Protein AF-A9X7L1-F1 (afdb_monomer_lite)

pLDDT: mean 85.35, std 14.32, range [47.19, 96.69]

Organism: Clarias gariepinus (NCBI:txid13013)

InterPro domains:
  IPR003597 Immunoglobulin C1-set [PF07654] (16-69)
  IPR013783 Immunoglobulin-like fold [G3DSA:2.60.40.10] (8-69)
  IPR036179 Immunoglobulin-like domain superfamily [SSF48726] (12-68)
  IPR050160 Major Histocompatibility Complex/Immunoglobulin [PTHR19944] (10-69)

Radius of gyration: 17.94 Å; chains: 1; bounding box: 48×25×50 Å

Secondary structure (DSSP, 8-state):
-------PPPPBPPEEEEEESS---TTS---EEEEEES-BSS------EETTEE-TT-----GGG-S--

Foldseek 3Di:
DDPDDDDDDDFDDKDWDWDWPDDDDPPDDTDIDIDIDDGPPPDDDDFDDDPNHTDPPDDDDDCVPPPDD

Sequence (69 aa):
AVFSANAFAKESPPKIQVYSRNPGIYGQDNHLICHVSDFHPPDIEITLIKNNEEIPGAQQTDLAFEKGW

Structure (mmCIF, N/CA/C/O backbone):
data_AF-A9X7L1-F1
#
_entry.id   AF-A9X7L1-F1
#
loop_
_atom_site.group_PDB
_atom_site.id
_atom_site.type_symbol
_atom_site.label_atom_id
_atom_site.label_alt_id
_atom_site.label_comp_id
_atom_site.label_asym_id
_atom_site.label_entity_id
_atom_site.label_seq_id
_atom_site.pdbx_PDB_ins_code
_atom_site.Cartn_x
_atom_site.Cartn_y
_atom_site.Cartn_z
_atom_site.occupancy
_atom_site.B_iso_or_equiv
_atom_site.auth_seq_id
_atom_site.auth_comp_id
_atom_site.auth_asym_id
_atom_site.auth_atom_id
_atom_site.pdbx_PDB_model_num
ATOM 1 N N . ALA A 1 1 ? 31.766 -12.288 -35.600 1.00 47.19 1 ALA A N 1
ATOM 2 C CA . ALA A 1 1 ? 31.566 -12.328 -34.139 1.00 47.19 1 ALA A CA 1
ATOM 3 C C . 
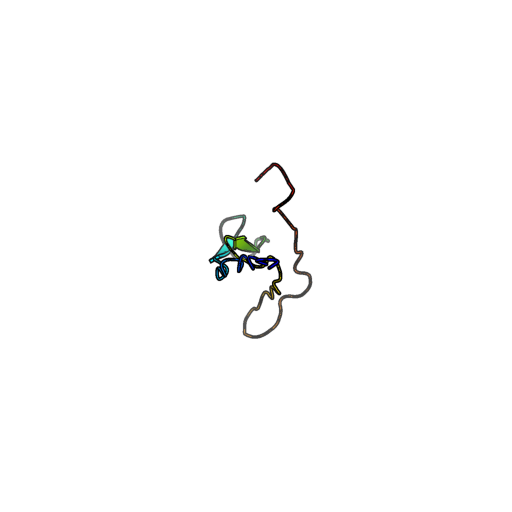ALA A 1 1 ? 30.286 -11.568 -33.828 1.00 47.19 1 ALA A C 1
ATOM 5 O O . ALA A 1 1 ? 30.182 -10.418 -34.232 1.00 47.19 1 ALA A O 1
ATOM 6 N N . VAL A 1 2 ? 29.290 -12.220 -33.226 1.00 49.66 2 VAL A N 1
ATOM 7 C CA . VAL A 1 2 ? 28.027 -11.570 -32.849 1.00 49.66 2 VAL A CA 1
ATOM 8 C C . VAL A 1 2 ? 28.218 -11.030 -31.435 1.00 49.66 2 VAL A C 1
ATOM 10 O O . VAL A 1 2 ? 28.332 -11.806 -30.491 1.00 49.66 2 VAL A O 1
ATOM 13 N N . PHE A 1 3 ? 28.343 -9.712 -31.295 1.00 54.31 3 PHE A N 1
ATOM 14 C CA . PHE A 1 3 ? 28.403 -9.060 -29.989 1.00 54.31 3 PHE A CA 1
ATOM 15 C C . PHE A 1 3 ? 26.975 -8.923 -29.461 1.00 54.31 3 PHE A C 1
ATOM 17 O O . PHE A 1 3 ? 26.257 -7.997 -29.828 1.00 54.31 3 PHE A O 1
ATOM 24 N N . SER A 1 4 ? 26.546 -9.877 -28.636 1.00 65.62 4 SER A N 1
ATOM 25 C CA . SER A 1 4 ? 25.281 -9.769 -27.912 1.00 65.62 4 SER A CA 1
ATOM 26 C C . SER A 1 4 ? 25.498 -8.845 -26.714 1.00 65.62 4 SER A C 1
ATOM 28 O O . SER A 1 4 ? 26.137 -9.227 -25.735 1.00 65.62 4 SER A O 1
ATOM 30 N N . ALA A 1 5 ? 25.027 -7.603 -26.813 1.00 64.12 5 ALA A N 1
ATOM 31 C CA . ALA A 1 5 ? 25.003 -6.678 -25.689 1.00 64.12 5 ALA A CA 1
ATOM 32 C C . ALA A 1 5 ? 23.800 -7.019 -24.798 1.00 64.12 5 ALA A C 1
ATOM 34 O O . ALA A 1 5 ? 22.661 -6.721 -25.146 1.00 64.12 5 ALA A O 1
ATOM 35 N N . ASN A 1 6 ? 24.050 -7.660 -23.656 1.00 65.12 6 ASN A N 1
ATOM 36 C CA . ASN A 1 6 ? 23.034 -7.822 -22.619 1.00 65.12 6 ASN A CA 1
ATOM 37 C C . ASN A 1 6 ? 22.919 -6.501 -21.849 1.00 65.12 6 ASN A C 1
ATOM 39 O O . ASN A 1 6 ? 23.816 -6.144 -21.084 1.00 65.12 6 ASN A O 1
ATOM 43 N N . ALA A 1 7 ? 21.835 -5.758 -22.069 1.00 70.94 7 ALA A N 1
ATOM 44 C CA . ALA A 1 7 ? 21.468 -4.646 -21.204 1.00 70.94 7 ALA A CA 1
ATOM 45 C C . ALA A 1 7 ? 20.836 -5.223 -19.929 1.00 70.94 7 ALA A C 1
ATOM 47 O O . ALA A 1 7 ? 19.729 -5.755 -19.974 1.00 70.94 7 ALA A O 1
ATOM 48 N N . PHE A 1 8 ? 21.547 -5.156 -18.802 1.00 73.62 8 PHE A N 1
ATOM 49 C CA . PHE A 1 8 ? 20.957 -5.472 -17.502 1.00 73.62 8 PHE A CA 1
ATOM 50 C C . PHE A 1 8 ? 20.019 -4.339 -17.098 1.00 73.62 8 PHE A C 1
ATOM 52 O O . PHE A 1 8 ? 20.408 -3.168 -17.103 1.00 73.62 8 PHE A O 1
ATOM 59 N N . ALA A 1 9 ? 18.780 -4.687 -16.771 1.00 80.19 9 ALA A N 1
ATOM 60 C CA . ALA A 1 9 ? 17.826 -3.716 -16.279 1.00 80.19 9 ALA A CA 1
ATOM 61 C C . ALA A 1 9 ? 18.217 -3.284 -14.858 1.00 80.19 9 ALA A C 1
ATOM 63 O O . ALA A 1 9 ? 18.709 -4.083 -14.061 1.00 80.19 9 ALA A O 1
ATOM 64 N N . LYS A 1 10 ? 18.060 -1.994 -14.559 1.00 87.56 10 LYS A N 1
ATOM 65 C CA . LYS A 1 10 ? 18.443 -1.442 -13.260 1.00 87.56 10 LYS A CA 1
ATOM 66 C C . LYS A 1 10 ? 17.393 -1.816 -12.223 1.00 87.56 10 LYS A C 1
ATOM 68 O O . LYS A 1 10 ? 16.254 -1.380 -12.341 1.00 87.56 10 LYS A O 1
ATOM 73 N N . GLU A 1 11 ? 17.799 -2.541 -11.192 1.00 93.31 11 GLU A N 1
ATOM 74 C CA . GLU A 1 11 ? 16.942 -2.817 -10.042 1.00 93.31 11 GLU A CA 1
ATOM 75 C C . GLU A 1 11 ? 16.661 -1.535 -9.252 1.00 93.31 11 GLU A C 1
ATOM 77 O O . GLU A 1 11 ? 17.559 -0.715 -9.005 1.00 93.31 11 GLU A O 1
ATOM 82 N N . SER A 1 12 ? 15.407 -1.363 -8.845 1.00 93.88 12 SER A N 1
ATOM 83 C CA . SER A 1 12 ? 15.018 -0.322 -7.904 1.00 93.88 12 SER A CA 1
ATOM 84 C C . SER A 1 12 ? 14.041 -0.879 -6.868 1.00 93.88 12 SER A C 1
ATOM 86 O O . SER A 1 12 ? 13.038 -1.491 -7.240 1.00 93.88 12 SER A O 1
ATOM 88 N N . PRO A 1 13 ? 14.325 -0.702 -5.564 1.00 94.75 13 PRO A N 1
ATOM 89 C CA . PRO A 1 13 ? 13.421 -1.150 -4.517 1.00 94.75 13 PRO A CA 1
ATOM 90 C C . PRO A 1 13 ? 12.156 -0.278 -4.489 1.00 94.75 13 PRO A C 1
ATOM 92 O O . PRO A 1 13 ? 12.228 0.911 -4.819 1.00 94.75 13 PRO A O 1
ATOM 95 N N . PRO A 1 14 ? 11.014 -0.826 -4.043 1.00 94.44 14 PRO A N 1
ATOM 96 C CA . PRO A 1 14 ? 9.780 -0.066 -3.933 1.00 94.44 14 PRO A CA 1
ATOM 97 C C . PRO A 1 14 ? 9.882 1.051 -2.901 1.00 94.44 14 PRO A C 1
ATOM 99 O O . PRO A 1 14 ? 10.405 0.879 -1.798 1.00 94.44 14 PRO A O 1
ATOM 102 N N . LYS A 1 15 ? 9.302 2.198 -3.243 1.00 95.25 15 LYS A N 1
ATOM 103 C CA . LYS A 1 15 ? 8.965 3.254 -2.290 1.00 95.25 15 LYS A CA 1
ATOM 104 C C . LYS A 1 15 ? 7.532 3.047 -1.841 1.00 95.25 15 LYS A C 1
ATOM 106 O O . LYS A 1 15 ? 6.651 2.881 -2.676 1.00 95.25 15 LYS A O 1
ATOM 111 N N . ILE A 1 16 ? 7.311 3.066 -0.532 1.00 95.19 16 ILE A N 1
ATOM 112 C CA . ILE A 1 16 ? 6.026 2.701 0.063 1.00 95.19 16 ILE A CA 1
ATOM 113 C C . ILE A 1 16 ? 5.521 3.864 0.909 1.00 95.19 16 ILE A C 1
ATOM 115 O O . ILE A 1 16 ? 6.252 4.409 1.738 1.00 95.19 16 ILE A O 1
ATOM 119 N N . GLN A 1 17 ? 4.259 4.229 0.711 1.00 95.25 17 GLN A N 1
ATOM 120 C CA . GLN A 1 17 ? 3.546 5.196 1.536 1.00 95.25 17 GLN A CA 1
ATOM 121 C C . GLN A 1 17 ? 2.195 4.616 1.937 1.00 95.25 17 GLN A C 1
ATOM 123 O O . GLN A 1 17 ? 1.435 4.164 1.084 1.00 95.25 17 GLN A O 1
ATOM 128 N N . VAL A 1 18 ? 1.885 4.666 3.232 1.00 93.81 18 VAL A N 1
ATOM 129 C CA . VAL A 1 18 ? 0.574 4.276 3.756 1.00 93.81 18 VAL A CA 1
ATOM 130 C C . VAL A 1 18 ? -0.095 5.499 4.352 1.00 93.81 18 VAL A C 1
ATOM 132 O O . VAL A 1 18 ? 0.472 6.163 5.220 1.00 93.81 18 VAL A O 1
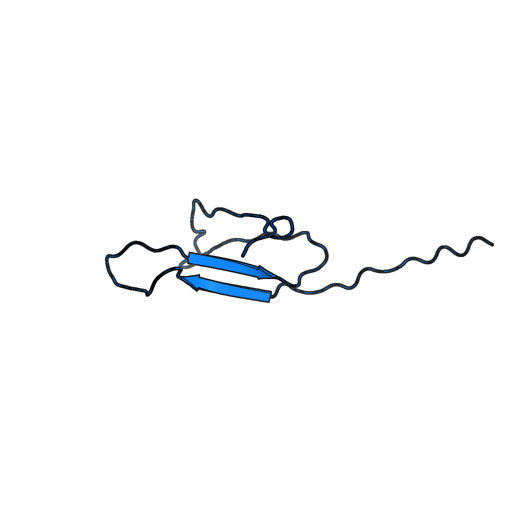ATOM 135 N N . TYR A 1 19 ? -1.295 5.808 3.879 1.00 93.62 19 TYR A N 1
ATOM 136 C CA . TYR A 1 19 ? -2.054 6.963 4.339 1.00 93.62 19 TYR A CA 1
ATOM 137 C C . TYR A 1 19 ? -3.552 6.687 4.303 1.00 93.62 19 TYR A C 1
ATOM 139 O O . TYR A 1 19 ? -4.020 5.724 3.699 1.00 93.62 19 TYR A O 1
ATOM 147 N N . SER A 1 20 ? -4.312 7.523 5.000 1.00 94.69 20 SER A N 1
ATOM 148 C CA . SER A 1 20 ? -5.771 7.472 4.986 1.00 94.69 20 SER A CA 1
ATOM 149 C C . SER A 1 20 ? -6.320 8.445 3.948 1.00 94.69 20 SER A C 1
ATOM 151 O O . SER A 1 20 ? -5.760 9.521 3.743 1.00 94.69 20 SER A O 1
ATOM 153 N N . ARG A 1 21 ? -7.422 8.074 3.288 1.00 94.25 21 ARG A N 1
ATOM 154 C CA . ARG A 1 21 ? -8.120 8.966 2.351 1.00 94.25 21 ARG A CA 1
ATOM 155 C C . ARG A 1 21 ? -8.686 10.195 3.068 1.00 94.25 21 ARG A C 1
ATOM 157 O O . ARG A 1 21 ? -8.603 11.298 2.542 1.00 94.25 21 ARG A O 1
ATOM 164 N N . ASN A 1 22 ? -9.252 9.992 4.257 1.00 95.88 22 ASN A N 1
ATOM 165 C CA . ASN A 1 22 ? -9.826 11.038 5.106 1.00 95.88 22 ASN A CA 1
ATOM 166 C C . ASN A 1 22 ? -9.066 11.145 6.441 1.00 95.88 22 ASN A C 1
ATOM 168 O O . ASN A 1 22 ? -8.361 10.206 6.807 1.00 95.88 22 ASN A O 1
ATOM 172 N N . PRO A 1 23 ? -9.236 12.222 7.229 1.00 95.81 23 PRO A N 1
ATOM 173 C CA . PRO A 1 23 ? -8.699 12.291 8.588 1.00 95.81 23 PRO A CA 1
——————————
▶ [WHAT IS REQUIRED]: Retype exactly the lines of the data above that fall between the line with "ATOM 66 C C" and the line with "ATOM 84 C C", inclusive, and add nothing.

▶ [SOLUTION FOR THIS PROBLEM]:
ATOM 66 C C . LYS A 1 10 ? 17.393 -1.816 -12.223 1.00 87.56 10 LYS A C 1
ATOM 68 O O . LYS A 1 10 ? 16.254 -1.380 -12.341 1.00 87.56 10 LYS A O 1
ATOM 73 N N . GLU A 1 11 ? 17.799 -2.541 -11.192 1.00 93.31 11 GLU A N 1
ATOM 74 C CA . GLU A 1 11 ? 16.942 -2.817 -10.042 1.00 93.31 11 GLU A CA 1
ATOM 75 C C . GLU A 1 11 ? 16.661 -1.535 -9.252 1.00 93.31 11 GLU A C 1
ATOM 77 O O . GLU A 1 11 ? 17.559 -0.715 -9.005 1.00 93.31 11 GLU A O 1
ATOM 82 N N . SER A 1 12 ? 15.407 -1.363 -8.845 1.00 93.88 12 SER A N 1
ATOM 83 C CA . SER A 1 12 ? 15.018 -0.322 -7.904 1.00 93.88 12 SER A CA 1
ATOM 84 C C . SER A 1 12 ? 14.041 -0.879 -6.868 1.00 93.88 12 SER A C 1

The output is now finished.